►

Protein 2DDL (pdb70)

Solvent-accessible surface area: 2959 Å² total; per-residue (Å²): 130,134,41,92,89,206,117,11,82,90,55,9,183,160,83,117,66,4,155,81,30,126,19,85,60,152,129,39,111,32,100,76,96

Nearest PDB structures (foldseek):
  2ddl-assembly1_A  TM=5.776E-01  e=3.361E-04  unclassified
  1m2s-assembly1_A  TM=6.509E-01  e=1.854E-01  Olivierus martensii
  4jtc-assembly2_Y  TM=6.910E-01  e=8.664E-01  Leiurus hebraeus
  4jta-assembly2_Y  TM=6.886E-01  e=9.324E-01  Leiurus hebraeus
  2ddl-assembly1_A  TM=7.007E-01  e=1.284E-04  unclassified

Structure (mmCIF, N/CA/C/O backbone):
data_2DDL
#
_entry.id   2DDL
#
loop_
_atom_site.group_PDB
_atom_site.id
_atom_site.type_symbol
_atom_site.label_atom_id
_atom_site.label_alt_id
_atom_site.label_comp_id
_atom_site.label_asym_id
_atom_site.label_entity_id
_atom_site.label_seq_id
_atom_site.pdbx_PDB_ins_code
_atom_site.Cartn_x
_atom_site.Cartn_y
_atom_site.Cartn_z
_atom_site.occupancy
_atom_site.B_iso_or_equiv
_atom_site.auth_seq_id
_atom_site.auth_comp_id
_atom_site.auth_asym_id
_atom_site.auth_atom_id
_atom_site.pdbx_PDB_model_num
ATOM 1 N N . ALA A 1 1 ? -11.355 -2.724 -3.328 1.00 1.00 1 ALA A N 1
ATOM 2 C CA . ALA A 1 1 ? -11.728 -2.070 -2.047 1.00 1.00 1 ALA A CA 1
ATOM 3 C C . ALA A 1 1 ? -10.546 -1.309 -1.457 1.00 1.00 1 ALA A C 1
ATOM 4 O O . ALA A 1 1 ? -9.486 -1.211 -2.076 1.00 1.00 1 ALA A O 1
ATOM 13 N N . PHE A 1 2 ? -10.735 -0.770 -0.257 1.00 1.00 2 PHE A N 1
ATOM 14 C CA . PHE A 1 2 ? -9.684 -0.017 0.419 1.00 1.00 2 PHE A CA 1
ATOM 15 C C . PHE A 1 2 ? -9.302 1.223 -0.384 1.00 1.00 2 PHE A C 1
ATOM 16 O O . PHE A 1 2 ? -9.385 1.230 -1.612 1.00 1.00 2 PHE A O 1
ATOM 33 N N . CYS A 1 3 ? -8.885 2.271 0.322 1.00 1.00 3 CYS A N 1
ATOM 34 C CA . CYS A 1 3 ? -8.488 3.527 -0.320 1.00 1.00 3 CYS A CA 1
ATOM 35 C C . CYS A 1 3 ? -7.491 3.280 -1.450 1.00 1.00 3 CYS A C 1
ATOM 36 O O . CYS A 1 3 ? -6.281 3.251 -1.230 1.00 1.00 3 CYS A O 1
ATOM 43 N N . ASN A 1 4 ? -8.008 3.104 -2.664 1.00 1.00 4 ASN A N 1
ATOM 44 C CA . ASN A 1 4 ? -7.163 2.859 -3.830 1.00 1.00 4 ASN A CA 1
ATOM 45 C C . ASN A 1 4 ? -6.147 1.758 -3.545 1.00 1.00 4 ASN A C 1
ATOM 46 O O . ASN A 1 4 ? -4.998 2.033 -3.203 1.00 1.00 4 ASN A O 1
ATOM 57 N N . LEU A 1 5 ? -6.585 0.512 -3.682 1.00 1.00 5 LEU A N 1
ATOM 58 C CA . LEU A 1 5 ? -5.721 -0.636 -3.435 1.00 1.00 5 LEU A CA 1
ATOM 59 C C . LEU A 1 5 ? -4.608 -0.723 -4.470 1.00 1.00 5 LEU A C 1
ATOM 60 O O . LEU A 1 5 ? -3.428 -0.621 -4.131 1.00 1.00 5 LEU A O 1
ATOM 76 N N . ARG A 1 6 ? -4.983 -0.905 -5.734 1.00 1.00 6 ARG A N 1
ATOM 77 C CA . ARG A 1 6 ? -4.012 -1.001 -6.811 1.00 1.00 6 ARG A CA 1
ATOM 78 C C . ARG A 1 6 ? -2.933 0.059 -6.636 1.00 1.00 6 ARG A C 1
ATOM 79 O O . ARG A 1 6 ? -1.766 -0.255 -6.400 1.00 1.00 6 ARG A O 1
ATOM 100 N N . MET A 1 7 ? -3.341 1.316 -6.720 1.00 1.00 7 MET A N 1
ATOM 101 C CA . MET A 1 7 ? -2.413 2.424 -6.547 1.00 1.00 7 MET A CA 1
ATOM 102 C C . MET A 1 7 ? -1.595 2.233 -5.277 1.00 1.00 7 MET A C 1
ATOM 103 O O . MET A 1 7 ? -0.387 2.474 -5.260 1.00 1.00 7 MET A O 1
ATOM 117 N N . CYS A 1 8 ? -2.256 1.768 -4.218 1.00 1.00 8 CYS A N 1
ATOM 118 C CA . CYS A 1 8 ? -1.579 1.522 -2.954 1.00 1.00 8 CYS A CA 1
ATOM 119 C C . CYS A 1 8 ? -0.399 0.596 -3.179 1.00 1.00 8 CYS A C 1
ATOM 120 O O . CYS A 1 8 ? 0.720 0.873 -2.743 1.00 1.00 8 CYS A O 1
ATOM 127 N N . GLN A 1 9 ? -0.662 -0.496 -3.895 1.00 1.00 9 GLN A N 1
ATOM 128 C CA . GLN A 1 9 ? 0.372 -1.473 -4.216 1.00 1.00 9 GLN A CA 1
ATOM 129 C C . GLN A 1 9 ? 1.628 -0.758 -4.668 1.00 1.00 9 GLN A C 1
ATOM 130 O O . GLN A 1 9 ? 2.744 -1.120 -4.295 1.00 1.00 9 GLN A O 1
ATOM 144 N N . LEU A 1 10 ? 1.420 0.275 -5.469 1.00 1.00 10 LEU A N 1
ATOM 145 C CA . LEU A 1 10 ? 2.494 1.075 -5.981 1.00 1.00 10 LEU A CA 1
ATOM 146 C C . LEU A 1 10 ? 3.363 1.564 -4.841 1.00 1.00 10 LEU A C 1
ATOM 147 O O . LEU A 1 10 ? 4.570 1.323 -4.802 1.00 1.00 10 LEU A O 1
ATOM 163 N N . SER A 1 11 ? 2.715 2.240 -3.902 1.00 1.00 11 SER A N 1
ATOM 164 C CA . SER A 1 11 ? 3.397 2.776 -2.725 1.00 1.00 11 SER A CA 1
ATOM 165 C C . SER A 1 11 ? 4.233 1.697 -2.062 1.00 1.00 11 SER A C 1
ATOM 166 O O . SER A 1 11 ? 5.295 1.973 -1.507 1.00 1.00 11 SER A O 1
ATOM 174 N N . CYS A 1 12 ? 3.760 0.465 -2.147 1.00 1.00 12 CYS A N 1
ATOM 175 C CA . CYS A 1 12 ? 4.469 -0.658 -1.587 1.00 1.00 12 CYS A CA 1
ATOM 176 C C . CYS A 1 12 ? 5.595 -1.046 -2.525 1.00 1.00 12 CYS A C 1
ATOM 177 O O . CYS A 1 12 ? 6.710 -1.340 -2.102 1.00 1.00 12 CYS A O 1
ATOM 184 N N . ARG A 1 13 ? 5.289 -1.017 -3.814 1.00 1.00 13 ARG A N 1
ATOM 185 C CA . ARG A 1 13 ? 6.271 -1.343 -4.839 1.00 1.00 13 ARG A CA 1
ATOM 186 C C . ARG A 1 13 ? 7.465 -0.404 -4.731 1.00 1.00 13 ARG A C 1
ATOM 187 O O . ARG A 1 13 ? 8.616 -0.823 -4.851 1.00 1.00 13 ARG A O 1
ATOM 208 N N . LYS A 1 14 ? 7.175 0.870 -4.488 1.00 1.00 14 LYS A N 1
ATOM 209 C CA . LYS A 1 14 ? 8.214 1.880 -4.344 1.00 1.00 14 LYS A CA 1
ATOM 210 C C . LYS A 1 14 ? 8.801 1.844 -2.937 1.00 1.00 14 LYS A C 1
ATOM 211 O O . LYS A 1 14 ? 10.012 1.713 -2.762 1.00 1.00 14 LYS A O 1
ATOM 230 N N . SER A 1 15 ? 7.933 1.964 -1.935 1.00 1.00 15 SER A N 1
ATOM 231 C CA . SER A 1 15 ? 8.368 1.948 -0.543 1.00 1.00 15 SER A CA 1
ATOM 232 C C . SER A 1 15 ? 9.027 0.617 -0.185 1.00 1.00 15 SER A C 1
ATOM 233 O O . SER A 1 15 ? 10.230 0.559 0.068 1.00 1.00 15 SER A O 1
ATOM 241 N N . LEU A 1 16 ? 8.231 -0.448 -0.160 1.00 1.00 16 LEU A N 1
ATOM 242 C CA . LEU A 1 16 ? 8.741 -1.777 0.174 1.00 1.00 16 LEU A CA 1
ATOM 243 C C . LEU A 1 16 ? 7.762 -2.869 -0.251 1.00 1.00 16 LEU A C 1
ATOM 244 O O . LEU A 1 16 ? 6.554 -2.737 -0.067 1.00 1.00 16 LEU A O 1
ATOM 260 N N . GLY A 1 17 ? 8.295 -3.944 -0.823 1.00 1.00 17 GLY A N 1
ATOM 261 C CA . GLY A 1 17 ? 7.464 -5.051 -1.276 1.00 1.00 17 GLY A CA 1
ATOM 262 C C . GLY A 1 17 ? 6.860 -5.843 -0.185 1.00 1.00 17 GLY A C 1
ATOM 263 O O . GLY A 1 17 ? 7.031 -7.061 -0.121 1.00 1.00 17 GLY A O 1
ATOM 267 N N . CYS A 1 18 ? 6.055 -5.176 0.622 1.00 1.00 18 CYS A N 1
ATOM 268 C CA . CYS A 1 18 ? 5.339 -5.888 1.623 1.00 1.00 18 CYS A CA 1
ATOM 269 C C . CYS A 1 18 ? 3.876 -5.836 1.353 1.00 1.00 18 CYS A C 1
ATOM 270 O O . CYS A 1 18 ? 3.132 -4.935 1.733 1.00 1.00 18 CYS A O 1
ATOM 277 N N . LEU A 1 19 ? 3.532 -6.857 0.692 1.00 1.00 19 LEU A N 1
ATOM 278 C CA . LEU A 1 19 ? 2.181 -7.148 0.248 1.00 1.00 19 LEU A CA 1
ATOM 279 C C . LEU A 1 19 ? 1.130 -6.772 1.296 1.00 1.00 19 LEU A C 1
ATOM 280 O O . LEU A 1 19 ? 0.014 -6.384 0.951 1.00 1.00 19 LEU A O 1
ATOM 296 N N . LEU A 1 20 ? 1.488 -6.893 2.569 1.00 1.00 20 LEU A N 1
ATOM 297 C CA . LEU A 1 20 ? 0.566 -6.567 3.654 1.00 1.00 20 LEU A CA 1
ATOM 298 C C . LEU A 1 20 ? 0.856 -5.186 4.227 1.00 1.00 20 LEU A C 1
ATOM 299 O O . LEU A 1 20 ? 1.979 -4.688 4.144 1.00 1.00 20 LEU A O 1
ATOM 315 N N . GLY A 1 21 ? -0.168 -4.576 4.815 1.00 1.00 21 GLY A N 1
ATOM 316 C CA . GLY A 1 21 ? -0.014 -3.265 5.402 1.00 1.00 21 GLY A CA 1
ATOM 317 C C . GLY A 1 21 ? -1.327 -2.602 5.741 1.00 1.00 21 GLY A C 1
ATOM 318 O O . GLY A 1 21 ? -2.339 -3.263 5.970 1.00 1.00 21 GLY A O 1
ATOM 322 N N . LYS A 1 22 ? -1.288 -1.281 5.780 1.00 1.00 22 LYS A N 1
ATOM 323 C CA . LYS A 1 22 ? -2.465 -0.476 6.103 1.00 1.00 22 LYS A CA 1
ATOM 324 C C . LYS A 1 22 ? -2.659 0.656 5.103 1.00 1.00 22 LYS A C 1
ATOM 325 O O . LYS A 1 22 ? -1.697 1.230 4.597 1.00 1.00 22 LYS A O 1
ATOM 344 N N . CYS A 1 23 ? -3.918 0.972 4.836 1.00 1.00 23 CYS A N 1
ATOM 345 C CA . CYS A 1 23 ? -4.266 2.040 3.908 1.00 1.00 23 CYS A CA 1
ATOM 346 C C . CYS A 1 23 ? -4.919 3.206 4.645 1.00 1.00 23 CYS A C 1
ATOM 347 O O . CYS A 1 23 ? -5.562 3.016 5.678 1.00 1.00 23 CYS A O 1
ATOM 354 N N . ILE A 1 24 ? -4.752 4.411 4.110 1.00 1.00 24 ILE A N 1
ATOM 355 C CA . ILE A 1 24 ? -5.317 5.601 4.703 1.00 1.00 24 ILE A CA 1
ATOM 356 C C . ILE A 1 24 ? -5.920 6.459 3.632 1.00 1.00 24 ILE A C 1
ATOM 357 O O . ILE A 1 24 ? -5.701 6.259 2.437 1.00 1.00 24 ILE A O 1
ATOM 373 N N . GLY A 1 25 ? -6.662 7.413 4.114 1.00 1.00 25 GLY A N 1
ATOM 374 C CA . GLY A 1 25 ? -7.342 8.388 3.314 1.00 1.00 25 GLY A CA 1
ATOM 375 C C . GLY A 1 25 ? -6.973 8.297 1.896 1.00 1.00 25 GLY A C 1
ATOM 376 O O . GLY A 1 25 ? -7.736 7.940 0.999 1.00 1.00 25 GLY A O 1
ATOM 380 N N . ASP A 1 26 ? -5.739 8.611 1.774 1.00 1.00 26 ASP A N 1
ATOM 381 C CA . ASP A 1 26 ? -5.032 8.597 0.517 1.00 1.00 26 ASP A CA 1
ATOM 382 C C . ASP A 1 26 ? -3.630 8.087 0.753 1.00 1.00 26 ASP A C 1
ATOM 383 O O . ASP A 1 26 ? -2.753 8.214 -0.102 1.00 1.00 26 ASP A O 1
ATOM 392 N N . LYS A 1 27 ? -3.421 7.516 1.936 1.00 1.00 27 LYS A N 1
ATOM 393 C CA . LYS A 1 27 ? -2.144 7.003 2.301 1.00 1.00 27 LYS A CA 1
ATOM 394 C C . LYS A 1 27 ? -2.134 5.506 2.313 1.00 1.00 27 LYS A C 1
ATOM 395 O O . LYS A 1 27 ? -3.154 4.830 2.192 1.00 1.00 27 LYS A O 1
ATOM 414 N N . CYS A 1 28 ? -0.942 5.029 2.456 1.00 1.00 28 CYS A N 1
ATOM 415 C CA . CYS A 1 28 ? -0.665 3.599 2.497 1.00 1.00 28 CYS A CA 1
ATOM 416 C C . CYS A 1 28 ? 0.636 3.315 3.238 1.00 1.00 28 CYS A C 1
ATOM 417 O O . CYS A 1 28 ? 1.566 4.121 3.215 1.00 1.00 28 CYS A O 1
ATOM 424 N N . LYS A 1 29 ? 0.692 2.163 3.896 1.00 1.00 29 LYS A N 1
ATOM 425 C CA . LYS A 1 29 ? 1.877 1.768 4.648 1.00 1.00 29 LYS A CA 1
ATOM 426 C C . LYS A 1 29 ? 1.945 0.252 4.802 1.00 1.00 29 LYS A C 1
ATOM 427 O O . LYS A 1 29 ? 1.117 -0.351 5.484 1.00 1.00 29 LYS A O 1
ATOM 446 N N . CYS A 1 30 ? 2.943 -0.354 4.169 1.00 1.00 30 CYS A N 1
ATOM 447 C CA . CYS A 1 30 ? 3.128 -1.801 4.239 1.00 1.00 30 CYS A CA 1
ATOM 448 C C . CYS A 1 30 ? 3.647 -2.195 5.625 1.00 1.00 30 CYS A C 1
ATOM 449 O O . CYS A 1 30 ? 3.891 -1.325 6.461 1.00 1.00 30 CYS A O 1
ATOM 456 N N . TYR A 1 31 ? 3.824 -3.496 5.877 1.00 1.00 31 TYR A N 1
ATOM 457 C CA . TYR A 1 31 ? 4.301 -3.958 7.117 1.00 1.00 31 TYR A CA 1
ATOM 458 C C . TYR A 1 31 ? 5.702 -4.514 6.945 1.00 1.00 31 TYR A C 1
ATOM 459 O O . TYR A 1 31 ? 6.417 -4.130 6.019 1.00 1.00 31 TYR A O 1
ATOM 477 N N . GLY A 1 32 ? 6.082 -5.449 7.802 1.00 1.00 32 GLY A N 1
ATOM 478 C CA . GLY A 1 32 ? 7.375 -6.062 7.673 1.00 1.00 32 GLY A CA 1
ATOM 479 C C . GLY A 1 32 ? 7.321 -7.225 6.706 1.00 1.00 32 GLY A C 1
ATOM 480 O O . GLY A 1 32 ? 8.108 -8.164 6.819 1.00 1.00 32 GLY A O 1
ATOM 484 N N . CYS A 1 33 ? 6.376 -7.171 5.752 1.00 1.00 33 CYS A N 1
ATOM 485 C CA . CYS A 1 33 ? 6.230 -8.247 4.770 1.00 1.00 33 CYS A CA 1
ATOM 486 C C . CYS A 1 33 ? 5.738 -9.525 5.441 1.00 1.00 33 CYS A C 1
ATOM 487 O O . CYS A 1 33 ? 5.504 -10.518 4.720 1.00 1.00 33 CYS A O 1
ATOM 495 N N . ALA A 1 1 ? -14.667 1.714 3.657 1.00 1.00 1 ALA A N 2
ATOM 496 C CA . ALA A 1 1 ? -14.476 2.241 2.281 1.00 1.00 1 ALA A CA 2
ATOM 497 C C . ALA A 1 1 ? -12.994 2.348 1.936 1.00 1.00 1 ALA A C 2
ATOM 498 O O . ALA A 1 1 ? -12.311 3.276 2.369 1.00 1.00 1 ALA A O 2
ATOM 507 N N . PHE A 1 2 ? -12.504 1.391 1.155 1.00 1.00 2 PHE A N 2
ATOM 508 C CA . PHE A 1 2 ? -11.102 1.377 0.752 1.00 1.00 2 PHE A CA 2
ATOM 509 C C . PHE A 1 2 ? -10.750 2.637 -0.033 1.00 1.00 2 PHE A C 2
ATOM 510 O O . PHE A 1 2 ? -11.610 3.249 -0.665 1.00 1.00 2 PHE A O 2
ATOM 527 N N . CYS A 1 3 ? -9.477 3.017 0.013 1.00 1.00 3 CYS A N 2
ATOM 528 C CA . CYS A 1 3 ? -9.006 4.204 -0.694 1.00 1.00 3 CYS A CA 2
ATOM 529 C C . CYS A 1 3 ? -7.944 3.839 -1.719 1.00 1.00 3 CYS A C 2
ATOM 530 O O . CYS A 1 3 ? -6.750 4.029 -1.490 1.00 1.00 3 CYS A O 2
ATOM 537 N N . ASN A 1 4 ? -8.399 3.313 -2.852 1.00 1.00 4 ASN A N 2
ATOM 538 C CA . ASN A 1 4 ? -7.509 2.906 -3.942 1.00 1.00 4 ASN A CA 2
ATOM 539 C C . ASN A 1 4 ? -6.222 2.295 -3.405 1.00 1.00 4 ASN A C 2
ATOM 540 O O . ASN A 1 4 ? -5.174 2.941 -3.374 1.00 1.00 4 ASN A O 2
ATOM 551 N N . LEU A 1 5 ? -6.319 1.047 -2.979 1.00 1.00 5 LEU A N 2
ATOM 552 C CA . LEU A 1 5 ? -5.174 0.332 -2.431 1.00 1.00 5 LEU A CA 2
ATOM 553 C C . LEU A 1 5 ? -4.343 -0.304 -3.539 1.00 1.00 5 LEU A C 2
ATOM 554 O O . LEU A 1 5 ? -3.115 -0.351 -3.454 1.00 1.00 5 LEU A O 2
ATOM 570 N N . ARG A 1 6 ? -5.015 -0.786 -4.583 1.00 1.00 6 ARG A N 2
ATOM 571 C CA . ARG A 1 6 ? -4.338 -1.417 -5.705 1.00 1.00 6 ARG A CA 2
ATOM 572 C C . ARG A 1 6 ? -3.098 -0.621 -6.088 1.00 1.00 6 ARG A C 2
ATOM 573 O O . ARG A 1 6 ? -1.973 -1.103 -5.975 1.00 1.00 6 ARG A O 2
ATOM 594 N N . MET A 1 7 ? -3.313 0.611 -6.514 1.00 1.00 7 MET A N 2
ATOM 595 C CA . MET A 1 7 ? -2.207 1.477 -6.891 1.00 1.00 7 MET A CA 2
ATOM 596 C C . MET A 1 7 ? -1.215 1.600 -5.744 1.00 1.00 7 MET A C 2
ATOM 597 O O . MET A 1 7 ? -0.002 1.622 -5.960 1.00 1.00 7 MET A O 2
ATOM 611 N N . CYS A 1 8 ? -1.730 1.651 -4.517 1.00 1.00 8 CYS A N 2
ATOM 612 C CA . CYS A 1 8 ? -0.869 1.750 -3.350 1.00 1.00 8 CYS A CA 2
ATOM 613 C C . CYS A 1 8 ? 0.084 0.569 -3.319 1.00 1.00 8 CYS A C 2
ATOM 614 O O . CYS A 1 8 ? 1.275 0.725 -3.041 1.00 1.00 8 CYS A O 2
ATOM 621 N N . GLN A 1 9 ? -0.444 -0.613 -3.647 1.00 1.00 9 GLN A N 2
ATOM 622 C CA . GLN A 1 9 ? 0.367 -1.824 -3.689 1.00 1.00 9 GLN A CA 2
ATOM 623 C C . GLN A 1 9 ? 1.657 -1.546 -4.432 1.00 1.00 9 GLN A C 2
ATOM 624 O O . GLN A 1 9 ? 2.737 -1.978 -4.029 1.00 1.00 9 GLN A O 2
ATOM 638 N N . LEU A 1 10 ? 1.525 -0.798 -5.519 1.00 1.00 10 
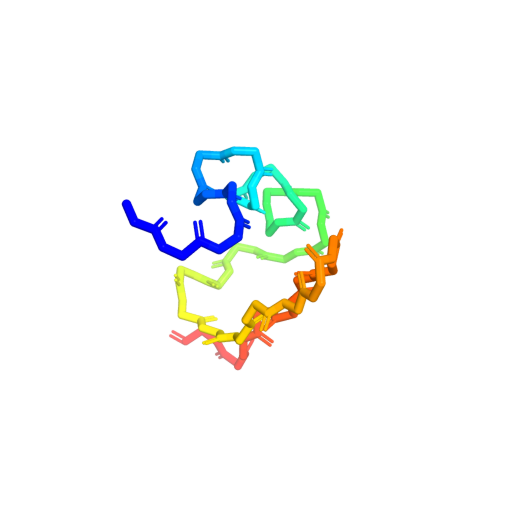LEU A N 2
ATOM 639 C CA . LEU A 1 10 ? 2.648 -0.424 -6.329 1.00 1.00 10 LEU A CA 2
ATOM 640 C C . LEU A 1 10 ? 3.724 0.198 -5.461 1.00 1.00 10 LEU A C 2
ATOM 641 O O . LEU A 1 10 ? 4.872 -0.247 -5.439 1.00 1.00 10 LEU A O 2
ATOM 657 N N . SER A 1 11 ? 3.315 1.227 -4.728 1.00 1.00 11 SER A N 2
ATOM 658 C CA . SER A 1 11 ? 4.215 1.940 -3.823 1.00 1.00 11 SER A CA 2
ATOM 659 C C . SER A 1 11 ? 4.982 0.961 -2.954 1.00 1.00 11 SER A C 2
ATOM 660 O O . SER A 1 11 ? 6.119 1.219 -2.568 1.00 1.00 11 SER A O 2
ATOM 668 N N . CYS A 1 12 ? 4.364 -0.174 -2.670 1.00 1.00 12 CYS A N 2
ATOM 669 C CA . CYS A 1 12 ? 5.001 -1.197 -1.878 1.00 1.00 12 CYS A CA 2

◄

▶ [ACTION ITEM]:
Once the line with "ATOM 611 N N" is found above, transcribe each line from it through the line with "ATOM 668 N N", exactly, and omit the pictures.

▶ [FINISHED EXERCISE]:
ATOM 611 N N . CYS A 1 8 ? -1.730 1.651 -4.517 1.00 1.00 8 CYS A N 2
ATOM 612 C CA . CYS A 1 8 ? -0.869 1.750 -3.350 1.00 1.00 8 CYS A CA 2
ATOM 613 C C . CYS A 1 8 ? 0.084 0.569 -3.319 1.00 1.00 8 CYS A C 2
ATOM 614 O O . CYS A 1 8 ? 1.275 0.725 -3.041 1.00 1.00 8 CYS A O 2
ATOM 621 N N . GLN A 1 9 ? -0.444 -0.613 -3.647 1.00 1.00 9 GLN A N 2
ATOM 622 C CA . GLN A 1 9 ? 0.367 -1.824 -3.689 1.00 1.00 9 GLN A CA 2
ATOM 623 C C . GLN A 1 9 ? 1.657 -1.546 -4.432 1.00 1.00 9 GLN A C 2
ATOM 624 O O . GLN A 1 9 ? 2.737 -1.978 -4.029 1.00 1.00 9 GLN A O 2
ATOM 638 N N . LEU A 1 10 ? 1.525 -0.798 -5.519 1.00 1.00 10 
LEU A N 2
ATOM 639 C CA . LEU A 1 10 ? 2.648 -0.424 -6.329 1.00 1.00 10 LEU A CA 2
ATOM 640 C C . LEU A 1 10 ? 3.724 0.198 -5.461 1.00 1.00 10 LEU A C 2
ATOM 641 O O . LEU A 1 10 ? 4.872 -0.247 -5.439 1.00 1.00 10 LEU A O 2
ATOM 657 N N . SER A 1 11 ? 3.315 1.227 -4.728 1.00 1.00 11 SER A N 2
ATOM 658 C CA . SER A 1 11 ? 4.215 1.940 -3.823 1.00 1.00 11 SER A CA 2
ATOM 659 C C . SER A 1 11 ? 4.982 0.961 -2.954 1.00 1.00 11 SER A C 2
ATOM 660 O O . SER A 1 11 ? 6.119 1.219 -2.568 1.00 1.00 11 SER A O 2
ATOM 668 N N . CYS A 1 12 ? 4.364 -0.174 -2.670 1.00 1.00 12 CYS A N 2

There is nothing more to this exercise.